Benchmarking Robustness of Deep Reinforcement Learning approaches to Online Portfolio Management
Marc Velay, Bich-Liên Doan, Arpad Rimmel, Fabrice Popineau, Fabrice Daniel
TL;DR
This paper tackles the robustness and generalization of Deep Reinforcement Learning methods for Online Portfolio Selection (OLPS). It formalizes OLPS as a DRL environment with actions $a_t \in \mathbb{R}^{N+1}$ satisfying $\sum_i a_i = 1$, incorporating cash, and evaluates four reward schemes across multiple market representations.
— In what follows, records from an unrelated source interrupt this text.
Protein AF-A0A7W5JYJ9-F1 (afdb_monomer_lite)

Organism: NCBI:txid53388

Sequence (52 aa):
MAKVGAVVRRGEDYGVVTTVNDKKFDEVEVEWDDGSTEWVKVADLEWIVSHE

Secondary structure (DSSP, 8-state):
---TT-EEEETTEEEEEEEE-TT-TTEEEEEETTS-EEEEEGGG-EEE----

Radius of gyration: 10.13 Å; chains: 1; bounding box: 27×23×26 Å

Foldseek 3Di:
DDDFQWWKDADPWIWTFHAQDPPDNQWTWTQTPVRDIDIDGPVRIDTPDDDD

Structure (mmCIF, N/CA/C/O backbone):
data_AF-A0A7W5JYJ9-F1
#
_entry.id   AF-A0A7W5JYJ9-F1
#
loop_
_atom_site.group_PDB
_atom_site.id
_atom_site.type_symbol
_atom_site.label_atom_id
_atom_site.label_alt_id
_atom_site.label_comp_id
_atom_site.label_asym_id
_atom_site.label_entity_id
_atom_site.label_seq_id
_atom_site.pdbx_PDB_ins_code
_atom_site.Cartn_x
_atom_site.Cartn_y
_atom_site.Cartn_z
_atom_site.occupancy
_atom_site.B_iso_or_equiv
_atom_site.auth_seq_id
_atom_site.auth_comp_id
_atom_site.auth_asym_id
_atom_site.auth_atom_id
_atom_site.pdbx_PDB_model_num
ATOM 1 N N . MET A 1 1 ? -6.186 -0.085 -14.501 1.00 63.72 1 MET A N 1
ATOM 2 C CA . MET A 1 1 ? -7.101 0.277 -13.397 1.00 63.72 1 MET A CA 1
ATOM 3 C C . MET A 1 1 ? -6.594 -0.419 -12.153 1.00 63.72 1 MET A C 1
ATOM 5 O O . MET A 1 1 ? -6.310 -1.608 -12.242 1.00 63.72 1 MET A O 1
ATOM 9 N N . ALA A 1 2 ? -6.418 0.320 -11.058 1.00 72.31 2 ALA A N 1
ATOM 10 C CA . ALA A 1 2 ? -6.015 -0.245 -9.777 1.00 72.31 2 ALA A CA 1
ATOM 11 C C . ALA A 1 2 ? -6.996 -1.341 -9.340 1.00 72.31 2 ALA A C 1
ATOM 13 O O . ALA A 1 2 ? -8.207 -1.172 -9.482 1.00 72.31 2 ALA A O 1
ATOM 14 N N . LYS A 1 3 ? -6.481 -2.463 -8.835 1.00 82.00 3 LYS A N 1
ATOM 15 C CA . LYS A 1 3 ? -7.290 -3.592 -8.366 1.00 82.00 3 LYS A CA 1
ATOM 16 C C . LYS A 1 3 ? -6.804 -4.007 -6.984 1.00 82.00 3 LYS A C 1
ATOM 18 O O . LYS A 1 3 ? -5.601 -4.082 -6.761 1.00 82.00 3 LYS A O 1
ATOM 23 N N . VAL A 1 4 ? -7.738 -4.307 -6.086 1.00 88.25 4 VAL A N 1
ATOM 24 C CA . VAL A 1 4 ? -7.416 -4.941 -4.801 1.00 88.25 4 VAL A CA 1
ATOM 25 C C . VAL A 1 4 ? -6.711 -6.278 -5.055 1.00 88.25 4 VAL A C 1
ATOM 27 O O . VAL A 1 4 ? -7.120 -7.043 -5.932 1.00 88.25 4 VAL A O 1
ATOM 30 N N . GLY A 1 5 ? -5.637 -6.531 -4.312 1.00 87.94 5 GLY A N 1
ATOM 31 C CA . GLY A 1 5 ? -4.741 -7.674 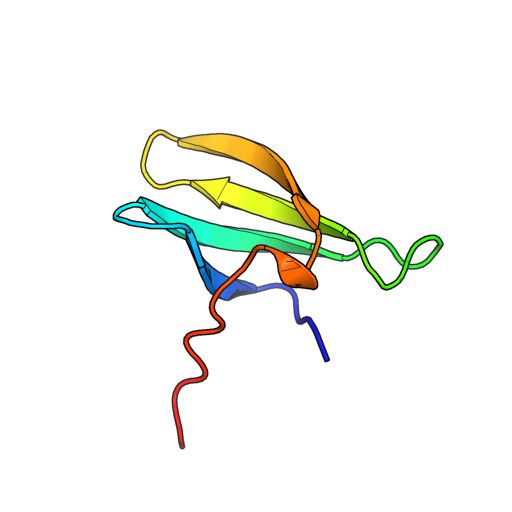-4.479 1.00 87.94 5 GLY A CA 1
ATOM 32 C C . GLY A 1 5 ? -3.654 -7.478 -5.539 1.00 87.94 5 GLY A C 1
ATOM 33 O O . GLY A 1 5 ? -2.880 -8.398 -5.781 1.00 87.94 5 GLY A O 1
ATOM 34 N N . ALA A 1 6 ? -3.582 -6.313 -6.190 1.00 89.50 6 ALA A N 1
ATOM 35 C CA . ALA A 1 6 ? -2.466 -6.002 -7.075 1.00 89.50 6 ALA A CA 1
ATOM 36 C C . ALA A 1 6 ? -1.191 -5.754 -6.26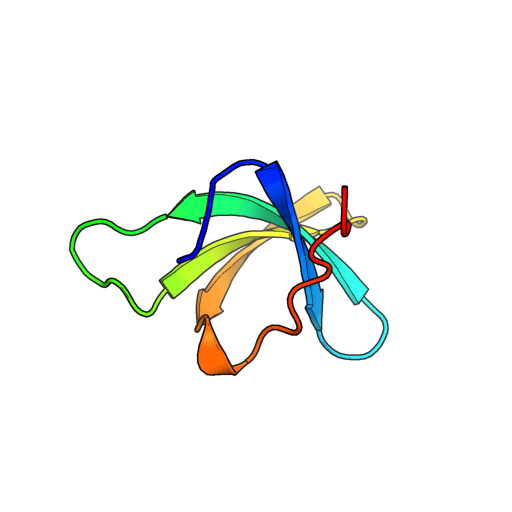5 1.00 89.50 6 ALA A C 1
ATOM 38 O O . ALA A 1 6 ? -1.219 -5.035 -5.264 1.00 89.50 6 ALA A O 1
ATOM 39 N N . VAL A 1 7 ? -0.077 -6.310 -6.737 1.00 91.56 7 VAL A N 1
ATOM 40 C CA . VAL A 1 7 ? 1.245 -6.036 -6.177 1.00 91.56 7 VAL A CA 1
ATOM 41 C C . VAL A 1 7 ? 1.781 -4.753 -6.802 1.00 91.56 7 VAL A C 1
ATOM 43 O O . VAL A 1 7 ? 1.803 -4.589 -8.027 1.00 91.56 7 VAL A O 1
ATOM 46 N N . VAL A 1 8 ? 2.200 -3.838 -5.944 1.00 92.06 8 VAL A N 1
ATOM 47 C CA . VAL A 1 8 ? 2.780 -2.550 -6.306 1.00 92.06 8 VAL A CA 1
ATOM 48 C C . VAL A 1 8 ? 4.161 -2.418 -5.685 1.00 92.06 8 VAL A C 1
ATOM 50 O O . VAL A 1 8 ? 4.510 -3.109 -4.727 1.00 92.06 8 VAL A O 1
ATOM 53 N N . ARG A 1 9 ? 4.960 -1.522 -6.249 1.00 92.94 9 ARG A N 1
ATOM 54 C CA . ARG A 1 9 ? 6.300 -1.206 -5.774 1.00 92.94 9 ARG A CA 1
ATOM 55 C C . ARG A 1 9 ? 6.468 0.304 -5.661 1.00 92.94 9 ARG A C 1
ATOM 57 O O . ARG A 1 9 ? 5.949 1.049 -6.492 1.00 92.94 9 ARG A O 1
ATOM 64 N N . ARG A 1 10 ? 7.210 0.744 -4.646 1.00 90.50 10 ARG A N 1
ATOM 65 C CA . ARG A 1 10 ? 7.641 2.134 -4.471 1.00 90.50 10 ARG A CA 1
ATOM 66 C C . ARG A 1 10 ? 9.123 2.151 -4.117 1.00 90.50 10 ARG A C 1
ATOM 68 O O . ARG A 1 10 ? 9.497 1.888 -2.981 1.00 90.50 10 ARG A O 1
ATOM 75 N N . GLY A 1 11 ? 9.979 2.467 -5.088 1.00 88.75 11 GLY A N 1
ATOM 76 C CA . GLY A 1 11 ? 11.428 2.455 -4.868 1.00 88.75 11 GLY A CA 1
ATOM 77 C C . GLY A 1 11 ? 11.952 1.030 -4.677 1.00 88.75 11 GLY A C 1
ATOM 78 O O . GLY A 1 11 ? 11.964 0.251 -5.626 1.00 88.75 11 GLY A O 1
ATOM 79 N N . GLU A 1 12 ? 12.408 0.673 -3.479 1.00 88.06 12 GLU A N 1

A standardized training/evaluation pipeline is implemented using public data and open-source DRL implementations, testing four algorithms (DDPG, PPO, SAC, A2C) and assessing robustness via CVaR, Information Ratio, IR Trend, and Maximum Drawdown during backtesting on 2021–2022 after training on 2010–2022. The findings indicate that although returns can be competitive, many agents overfit and fail to generalize to out-of-distribution market conditions, underscoring the need for more robust training strategies and reproducible benchmarking in OLPS.
Abstract
Deep Reinforcement Learning approaches to Online Portfolio Selection have grown in popularity in recent years. The sensitive nature of training Reinforcement Learning agents implies a need for extensive efforts in market representation, behavior objectives, and training processes, which have often been lacking in previous works. We propose a training and evaluation process to assess the performance of classical DRL algorithms for portfolio management. We found that most Deep Reinforcement Learning algorithms were not robust, with strategies generalizing poorly and degrading quickly during backtesting.